Being optimistic, we can say that XML brings together the best
of these two worlds. Indeed, XML documents are structured
documents. They blur the distinction between data and documents,
allowing documents to be treated as data sources, and traditional
data sources to be treated as documents. Some XML documents are
nothing more than an ASCII representation of data that might
traditionally have been stored in a database. Others are
documents that contain very little structure. Still others are
somewhere in between, like for instance dictionaries or
technical manuals. As more and
more information is either stored in XML, exchanged in XML, or
presented as XML through various interfaces, the ability to
query XML data sources becomes increasingly
important.
1.2 Why X-OQL ?
There is an active debate about what a query language for
XML should be.
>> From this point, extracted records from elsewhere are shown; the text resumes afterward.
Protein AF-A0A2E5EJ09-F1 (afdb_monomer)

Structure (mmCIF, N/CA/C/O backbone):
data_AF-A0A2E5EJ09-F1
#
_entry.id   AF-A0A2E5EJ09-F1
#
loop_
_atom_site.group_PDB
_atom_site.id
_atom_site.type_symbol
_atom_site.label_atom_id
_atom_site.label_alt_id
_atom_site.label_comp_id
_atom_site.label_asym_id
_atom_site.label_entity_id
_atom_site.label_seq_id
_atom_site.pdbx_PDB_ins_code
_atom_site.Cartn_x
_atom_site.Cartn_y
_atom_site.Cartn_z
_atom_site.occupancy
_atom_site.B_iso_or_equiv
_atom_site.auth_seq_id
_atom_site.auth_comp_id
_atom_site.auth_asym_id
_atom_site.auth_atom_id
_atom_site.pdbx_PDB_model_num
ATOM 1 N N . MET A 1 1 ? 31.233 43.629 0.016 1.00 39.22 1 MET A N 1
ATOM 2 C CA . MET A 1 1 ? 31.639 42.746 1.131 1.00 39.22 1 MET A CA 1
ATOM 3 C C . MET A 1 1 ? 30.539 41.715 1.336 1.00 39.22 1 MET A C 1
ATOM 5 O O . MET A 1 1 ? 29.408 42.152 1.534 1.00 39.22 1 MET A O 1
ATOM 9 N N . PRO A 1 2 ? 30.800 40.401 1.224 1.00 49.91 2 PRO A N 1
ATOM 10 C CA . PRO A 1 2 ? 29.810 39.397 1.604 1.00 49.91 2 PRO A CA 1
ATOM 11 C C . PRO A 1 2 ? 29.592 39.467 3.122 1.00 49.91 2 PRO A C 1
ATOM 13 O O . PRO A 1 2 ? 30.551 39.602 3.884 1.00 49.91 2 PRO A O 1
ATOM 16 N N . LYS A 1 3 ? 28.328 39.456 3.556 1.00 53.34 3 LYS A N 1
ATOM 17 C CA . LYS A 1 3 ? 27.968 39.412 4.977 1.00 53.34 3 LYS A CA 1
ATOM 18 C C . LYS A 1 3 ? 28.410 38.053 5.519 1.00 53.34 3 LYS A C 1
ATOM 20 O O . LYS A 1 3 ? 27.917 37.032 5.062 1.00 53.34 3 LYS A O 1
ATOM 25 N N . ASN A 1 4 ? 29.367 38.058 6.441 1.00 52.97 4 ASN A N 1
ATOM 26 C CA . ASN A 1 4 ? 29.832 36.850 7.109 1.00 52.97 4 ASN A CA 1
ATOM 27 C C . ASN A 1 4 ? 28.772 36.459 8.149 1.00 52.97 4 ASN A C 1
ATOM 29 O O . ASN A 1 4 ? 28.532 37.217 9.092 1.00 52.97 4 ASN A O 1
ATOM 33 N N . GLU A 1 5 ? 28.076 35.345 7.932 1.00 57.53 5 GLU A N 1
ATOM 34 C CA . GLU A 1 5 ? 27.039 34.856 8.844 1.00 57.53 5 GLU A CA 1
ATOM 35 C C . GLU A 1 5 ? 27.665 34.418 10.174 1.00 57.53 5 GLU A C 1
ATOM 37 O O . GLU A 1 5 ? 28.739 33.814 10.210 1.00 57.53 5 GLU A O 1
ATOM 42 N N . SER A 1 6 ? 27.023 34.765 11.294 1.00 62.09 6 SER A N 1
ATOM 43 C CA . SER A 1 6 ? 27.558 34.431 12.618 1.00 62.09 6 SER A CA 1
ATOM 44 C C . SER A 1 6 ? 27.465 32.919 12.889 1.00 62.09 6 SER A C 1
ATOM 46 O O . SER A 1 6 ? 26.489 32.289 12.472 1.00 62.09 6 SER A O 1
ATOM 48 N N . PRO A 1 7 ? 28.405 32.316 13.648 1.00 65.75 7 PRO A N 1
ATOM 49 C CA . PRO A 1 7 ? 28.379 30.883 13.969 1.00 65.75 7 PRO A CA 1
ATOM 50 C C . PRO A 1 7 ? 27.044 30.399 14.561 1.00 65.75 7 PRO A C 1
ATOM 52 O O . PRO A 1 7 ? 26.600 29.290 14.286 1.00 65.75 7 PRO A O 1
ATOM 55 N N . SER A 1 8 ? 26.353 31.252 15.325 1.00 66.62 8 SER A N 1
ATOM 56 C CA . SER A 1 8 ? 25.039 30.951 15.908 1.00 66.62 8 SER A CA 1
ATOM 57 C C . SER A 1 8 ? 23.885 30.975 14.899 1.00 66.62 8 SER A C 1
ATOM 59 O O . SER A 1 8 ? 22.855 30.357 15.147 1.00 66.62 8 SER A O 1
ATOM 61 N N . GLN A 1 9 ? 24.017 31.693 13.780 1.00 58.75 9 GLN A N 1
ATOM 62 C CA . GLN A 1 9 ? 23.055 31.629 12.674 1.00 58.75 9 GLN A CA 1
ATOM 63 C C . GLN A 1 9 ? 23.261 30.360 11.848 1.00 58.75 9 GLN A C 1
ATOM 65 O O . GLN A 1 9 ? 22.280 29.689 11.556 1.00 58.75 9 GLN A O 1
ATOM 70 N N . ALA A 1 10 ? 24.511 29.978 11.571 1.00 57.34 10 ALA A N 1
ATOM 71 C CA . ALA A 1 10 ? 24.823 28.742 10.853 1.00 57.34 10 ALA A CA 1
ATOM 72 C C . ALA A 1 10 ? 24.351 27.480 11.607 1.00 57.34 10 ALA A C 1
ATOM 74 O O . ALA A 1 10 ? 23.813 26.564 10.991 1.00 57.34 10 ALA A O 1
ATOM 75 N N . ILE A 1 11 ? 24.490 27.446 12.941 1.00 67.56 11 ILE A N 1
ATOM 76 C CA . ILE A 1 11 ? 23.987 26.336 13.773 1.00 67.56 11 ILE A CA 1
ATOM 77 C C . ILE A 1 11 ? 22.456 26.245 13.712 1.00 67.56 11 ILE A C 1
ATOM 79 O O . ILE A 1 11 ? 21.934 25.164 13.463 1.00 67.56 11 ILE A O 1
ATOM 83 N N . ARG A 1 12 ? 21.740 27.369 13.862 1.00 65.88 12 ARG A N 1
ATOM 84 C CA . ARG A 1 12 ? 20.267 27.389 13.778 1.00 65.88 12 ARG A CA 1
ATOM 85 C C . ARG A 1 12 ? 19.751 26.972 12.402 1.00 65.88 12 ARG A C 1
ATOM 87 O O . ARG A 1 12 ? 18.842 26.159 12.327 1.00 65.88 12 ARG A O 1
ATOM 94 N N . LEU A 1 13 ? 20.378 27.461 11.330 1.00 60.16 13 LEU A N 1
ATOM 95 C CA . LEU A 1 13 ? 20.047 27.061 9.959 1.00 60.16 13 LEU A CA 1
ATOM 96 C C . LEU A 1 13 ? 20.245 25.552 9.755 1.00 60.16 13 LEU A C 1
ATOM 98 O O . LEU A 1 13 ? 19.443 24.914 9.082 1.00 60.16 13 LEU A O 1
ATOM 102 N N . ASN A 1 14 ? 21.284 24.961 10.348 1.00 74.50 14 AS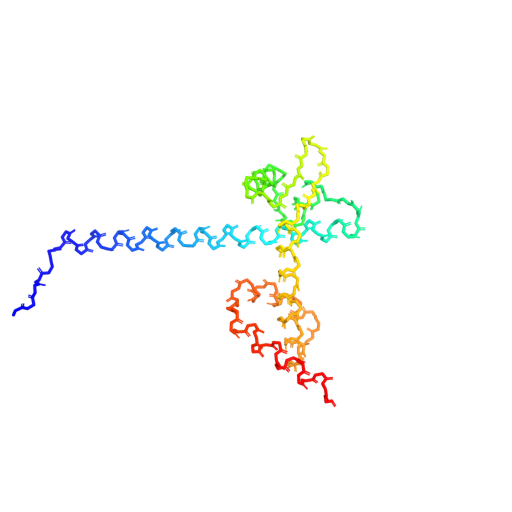N A N 1
ATOM 103 C CA . ASN A 1 14 ? 21.512 23.519 10.288 1.00 74.50 14 ASN A CA 1
ATOM 104 C C . ASN A 1 14 ? 20.476 22.727 11.112 1.00 74.50 14 ASN A C 1
ATOM 106 O O . ASN A 1 14 ? 20.003 21.688 10.662 1.00 74.50 14 ASN A O 1
ATOM 110 N N . GLU A 1 15 ? 20.092 23.214 12.295 1.00 72.69 15 GLU A N 1
ATOM 111 C CA . GLU A 1 15 ? 19.053 22.600 13.139 1.00 72.69 15 GLU A CA 1
ATOM 112 C C . GLU A 1 15 ? 17.665 22.635 12.481 1.00 72.69 15 GLU A C 1
ATOM 114 O O . GLU A 1 15 ? 16.955 21.628 12.505 1.00 72.69 15 GLU A O 1
ATOM 119 N N . GLU A 1 16 ? 17.303 23.752 11.844 1.00 69.31 16 GLU A N 1
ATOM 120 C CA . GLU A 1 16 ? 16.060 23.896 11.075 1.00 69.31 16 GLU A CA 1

Several proposals were presented at a W3C workshop on query
languages for XML [Mar98]. The Query Language Working Group at the W3C is
still working on the standard query language for XML.
Those proposals can be divided into two groups.
On one hand, we
have languages coming from the semistructured data field
(see [Abi97, ABS99] ). Since XML can be seen as a semistructured
data model, languages created for querying semistructured data
can be seen as query languages for XML (see for instance
[GMW99]). Lorel[AQM+97], XML-QL[DFF+98] and
YATL[CDSS98] belong to this family. In these languages, a
query consists of three parts:
- a pattern clause, which matches nested elements in
the input document;
- a filter clause, which tests the bound variables;
- a constructor clause, which specifies the result in
terms of the bound variables.
The information passed between these
clauses can be modeled as a relation. The separation
between these three clauses is clear in a language like Lorel,
which uses a familiar select-from-where statement. The select statement corresponds to the constructor clause, the
from statement is the pattern clause and the where
statement represents the filter clause. X-OQL belongs to this category.
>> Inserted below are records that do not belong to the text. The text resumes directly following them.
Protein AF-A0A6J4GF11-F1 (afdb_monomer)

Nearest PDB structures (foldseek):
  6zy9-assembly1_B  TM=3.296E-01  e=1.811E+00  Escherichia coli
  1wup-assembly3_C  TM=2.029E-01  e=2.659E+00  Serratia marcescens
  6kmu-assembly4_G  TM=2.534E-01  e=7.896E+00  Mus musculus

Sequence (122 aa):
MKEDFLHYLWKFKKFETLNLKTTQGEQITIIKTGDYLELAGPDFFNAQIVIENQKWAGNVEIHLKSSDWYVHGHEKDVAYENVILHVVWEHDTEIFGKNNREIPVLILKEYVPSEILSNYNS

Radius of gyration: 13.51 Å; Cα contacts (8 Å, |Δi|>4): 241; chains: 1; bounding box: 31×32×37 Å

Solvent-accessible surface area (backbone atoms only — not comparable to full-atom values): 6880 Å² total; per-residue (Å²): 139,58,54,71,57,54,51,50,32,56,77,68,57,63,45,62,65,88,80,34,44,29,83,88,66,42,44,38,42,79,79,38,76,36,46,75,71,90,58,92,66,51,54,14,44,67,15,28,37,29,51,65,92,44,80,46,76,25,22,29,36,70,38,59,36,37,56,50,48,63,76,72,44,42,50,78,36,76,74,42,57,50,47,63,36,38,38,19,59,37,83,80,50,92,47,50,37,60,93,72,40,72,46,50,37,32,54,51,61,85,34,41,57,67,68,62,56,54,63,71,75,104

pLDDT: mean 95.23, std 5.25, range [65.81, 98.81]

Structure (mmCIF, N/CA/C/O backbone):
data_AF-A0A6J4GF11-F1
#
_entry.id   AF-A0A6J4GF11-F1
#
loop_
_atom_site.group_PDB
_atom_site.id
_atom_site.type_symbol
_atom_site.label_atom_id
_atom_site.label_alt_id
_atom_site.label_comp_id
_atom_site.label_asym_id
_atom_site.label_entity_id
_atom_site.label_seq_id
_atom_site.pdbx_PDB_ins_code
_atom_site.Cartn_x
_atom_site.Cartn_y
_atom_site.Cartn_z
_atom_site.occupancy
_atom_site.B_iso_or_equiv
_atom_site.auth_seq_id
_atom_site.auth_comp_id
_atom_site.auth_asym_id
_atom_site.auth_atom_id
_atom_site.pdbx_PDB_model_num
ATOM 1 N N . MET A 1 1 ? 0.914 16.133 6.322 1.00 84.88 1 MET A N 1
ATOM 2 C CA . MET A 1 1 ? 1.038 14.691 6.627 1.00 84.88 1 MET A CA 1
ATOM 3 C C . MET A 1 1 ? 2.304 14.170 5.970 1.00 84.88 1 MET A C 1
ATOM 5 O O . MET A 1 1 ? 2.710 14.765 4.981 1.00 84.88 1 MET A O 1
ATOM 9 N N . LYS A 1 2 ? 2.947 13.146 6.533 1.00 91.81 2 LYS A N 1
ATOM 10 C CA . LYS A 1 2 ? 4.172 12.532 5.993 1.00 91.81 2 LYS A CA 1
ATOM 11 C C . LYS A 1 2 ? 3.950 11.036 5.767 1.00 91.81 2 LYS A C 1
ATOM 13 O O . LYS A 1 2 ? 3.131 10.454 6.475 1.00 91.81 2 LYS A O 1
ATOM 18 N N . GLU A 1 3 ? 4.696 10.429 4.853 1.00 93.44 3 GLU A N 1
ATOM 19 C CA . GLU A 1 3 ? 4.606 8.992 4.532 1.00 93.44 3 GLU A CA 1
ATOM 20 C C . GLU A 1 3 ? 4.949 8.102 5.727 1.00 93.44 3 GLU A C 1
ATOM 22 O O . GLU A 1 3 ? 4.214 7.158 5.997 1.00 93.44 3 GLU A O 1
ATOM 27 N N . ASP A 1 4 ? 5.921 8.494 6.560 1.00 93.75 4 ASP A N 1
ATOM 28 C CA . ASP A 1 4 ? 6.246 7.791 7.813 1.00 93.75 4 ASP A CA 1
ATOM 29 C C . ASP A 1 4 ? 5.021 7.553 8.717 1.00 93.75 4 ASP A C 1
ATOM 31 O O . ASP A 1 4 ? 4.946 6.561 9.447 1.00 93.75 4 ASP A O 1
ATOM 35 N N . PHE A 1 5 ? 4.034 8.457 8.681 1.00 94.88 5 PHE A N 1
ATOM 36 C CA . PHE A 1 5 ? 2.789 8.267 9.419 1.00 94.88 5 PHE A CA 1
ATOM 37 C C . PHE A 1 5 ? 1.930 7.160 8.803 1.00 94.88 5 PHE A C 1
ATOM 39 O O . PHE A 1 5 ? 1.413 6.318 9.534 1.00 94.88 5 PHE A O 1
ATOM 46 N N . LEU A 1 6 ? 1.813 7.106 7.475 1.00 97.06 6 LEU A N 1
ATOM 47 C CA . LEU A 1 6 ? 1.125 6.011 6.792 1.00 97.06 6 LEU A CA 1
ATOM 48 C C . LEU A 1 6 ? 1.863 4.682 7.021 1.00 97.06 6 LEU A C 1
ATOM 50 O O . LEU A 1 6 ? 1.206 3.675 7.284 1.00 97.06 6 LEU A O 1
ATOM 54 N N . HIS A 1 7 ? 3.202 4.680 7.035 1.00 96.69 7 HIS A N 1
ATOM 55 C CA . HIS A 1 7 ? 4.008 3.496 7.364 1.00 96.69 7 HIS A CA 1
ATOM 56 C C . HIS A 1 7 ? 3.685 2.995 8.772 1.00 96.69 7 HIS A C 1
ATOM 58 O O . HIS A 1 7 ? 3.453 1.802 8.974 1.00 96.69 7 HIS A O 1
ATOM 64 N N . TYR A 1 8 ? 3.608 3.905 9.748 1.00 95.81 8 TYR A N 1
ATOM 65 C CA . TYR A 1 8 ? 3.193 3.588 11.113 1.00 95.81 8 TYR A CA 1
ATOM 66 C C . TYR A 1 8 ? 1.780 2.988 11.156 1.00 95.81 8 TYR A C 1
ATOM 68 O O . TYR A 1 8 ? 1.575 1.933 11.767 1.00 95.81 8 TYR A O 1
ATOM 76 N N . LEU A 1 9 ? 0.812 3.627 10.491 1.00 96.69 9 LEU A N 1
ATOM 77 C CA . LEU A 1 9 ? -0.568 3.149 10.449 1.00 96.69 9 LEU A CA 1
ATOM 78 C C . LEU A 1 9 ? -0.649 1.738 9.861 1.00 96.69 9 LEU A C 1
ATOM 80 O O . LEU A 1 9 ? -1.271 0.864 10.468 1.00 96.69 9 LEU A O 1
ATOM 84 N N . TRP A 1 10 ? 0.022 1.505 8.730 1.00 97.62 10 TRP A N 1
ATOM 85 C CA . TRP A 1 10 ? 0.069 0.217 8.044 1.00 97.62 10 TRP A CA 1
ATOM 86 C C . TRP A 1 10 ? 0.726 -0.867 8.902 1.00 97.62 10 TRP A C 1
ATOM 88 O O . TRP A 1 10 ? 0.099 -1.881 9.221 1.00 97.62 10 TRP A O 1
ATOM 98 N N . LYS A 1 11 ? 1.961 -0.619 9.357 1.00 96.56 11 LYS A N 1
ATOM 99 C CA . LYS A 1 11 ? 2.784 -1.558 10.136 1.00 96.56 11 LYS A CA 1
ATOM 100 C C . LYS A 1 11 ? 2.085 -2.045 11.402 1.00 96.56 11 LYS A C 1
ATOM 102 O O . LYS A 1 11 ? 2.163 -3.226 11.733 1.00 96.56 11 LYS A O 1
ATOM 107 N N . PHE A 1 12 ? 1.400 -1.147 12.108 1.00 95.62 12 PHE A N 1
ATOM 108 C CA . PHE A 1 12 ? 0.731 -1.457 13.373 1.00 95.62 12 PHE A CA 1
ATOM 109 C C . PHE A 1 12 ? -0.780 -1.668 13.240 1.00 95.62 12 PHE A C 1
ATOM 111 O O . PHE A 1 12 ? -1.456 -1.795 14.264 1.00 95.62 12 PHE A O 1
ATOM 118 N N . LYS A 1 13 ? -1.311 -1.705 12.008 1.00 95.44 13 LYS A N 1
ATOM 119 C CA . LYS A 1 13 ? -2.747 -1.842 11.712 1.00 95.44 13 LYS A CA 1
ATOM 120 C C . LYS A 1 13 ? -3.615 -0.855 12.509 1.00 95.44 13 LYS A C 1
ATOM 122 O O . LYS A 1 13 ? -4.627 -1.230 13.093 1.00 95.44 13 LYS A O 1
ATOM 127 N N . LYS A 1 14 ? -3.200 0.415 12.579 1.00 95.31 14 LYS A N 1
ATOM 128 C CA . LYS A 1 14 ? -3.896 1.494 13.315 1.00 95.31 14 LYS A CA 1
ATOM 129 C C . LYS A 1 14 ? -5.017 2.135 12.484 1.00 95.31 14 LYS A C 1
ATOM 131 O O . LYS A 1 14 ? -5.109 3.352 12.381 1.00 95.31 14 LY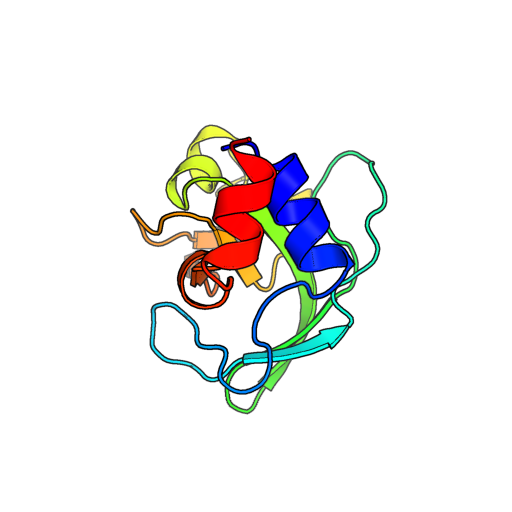S A O 1
ATOM 136 N N . PHE A 1 15 ? -5.841 1.298 11.871 1.00 95.88 15 PHE A N 1
ATOM 137 C CA . PHE A 1 15 ? -6.969 1.663 11.017 1.00 95.88 15 PHE A CA 1
ATOM 138 C C . PHE A 1 15 ? -7.971 0.501 10.998 1.00 95.88 15 PHE A C 1
ATOM 140 O O . PHE A 1 15 ? -7.639 -0.620 11.393 1.00 95.88 15 PHE A O 1
ATOM 147 N N . GLU A 1 16 ? -9.196 0.756 10.556 1.00 95.19 16 GLU A N 1
ATOM 148 C CA . GLU A 1 16 ? -10.231 -0.267 10.443 1.00 95.19 16 GLU A CA 1
ATOM 149 C C . GLU A 1 16 ? -9.887 -1.279 9.349 1.00 95.19 16 GLU A C 1
ATOM 151 O O . GLU A 1 16 ? -9.701 -0.919 8.192 1.00 95.19 16 GLU A O 1
ATOM 156 N N . THR A 1 17 ? -9.815 -2.566 9.700 1.00 94.06 17 THR A N 1
ATOM 157 C CA . THR A 1 17 ? -9.342 -3.623 8.778 1.00 94.06 17 THR A CA 1
ATOM 158 C C . THR A 1 17 ? -10.439 -4.551 8.258 1.00 94.06 17 THR A C 1
ATOM 160 O O . THR A 1 17 ? -10.172 -5.357 7.371 1.00 94.06 17 THR A O 1
ATOM 163 N N . LEU A 1 18 ? -11.665 -4.460 8.786 1.00 92.06 18 LEU A N 1
ATOM 164 C CA . LEU A 1 18 ? -12.728 -5.431 8.491 1.00 92.06 18 LEU A CA 1
ATOM 165 C C . LEU A 1 18 ? -13.397 -5.230 7.126 1.00 92.06 18 LEU A C 1
ATOM 167 O O . LEU A 1 18 ? -13.840 -6.202 6.528 1.00 92.06 18 LEU A O 1
ATOM 171 N N . ASN A 1 19 ? -13.475 -3.992 6.635 1.00 94.38 19 ASN A N 1
ATOM 172 C CA . ASN A 1 19 ? -14.237 -3.642 5.429 1.00 94.38 19 ASN A CA 1
ATOM 173 C C . ASN A 1 19 ? -13.391 -2.865 4.415 1.00 94.38 19 ASN A C 1
ATOM 175 O O . ASN A 1 19 ? -13.900 -1.977 3.737 1.00 94.38 19 ASN A O 1
ATOM 179 N N . LEU A 1 20 ? -12.097 -3.181 4.336 1.00 98.12 20 LEU A N 1
ATOM 180 C CA . LEU A 1 20 ? -11.184 -2.535 3.398 1.00 98.12 20 LEU A CA 1
ATOM 181 C C . LEU A 1 20 ? -11.604 -2.811 1.958 1.00 98.12 20 LEU A C 1
ATOM 183 O O . LEU A 1 20 ? -11.907 -3.953 1.610 1.00 98.12 20 LEU A O 1
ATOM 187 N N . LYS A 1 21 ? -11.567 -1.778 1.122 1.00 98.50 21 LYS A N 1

On the other hand, proposals like XQL [RLS98], XQuery
[DeR98] or XPath [CD99]
provide extensions to the XSL pattern syntax. Such language can
be used to filter the nodes of interest into a document. They
bring XSL-T, the transformation language of XSL [Dea99], to a full
fledged pattern matching language.
We will not discuss here the respective advantages and drawbacks
of these two approachs, but the question remains. Why X-OQL ?
In the context of the
Active Views project [AAC+99, AAA+99], a year ago, we needed a working
implementation of a query language for XML. Since there was at
this time no consensus about the incoming standard (which is
still the case), we choosed to
create our own query language. In order to ensure a good
modularity of the Active Views prototype, we also decided to
implement it on top the Document Object Model, the standard
application interface for XML documents. Concerning the design of
the language, we were rather conservative and kept,
as in Lorel, the spirit of OQL, the standard query language for
objects databases [CBB+97].
I was in charge of the so called X-OQL part of Active Views.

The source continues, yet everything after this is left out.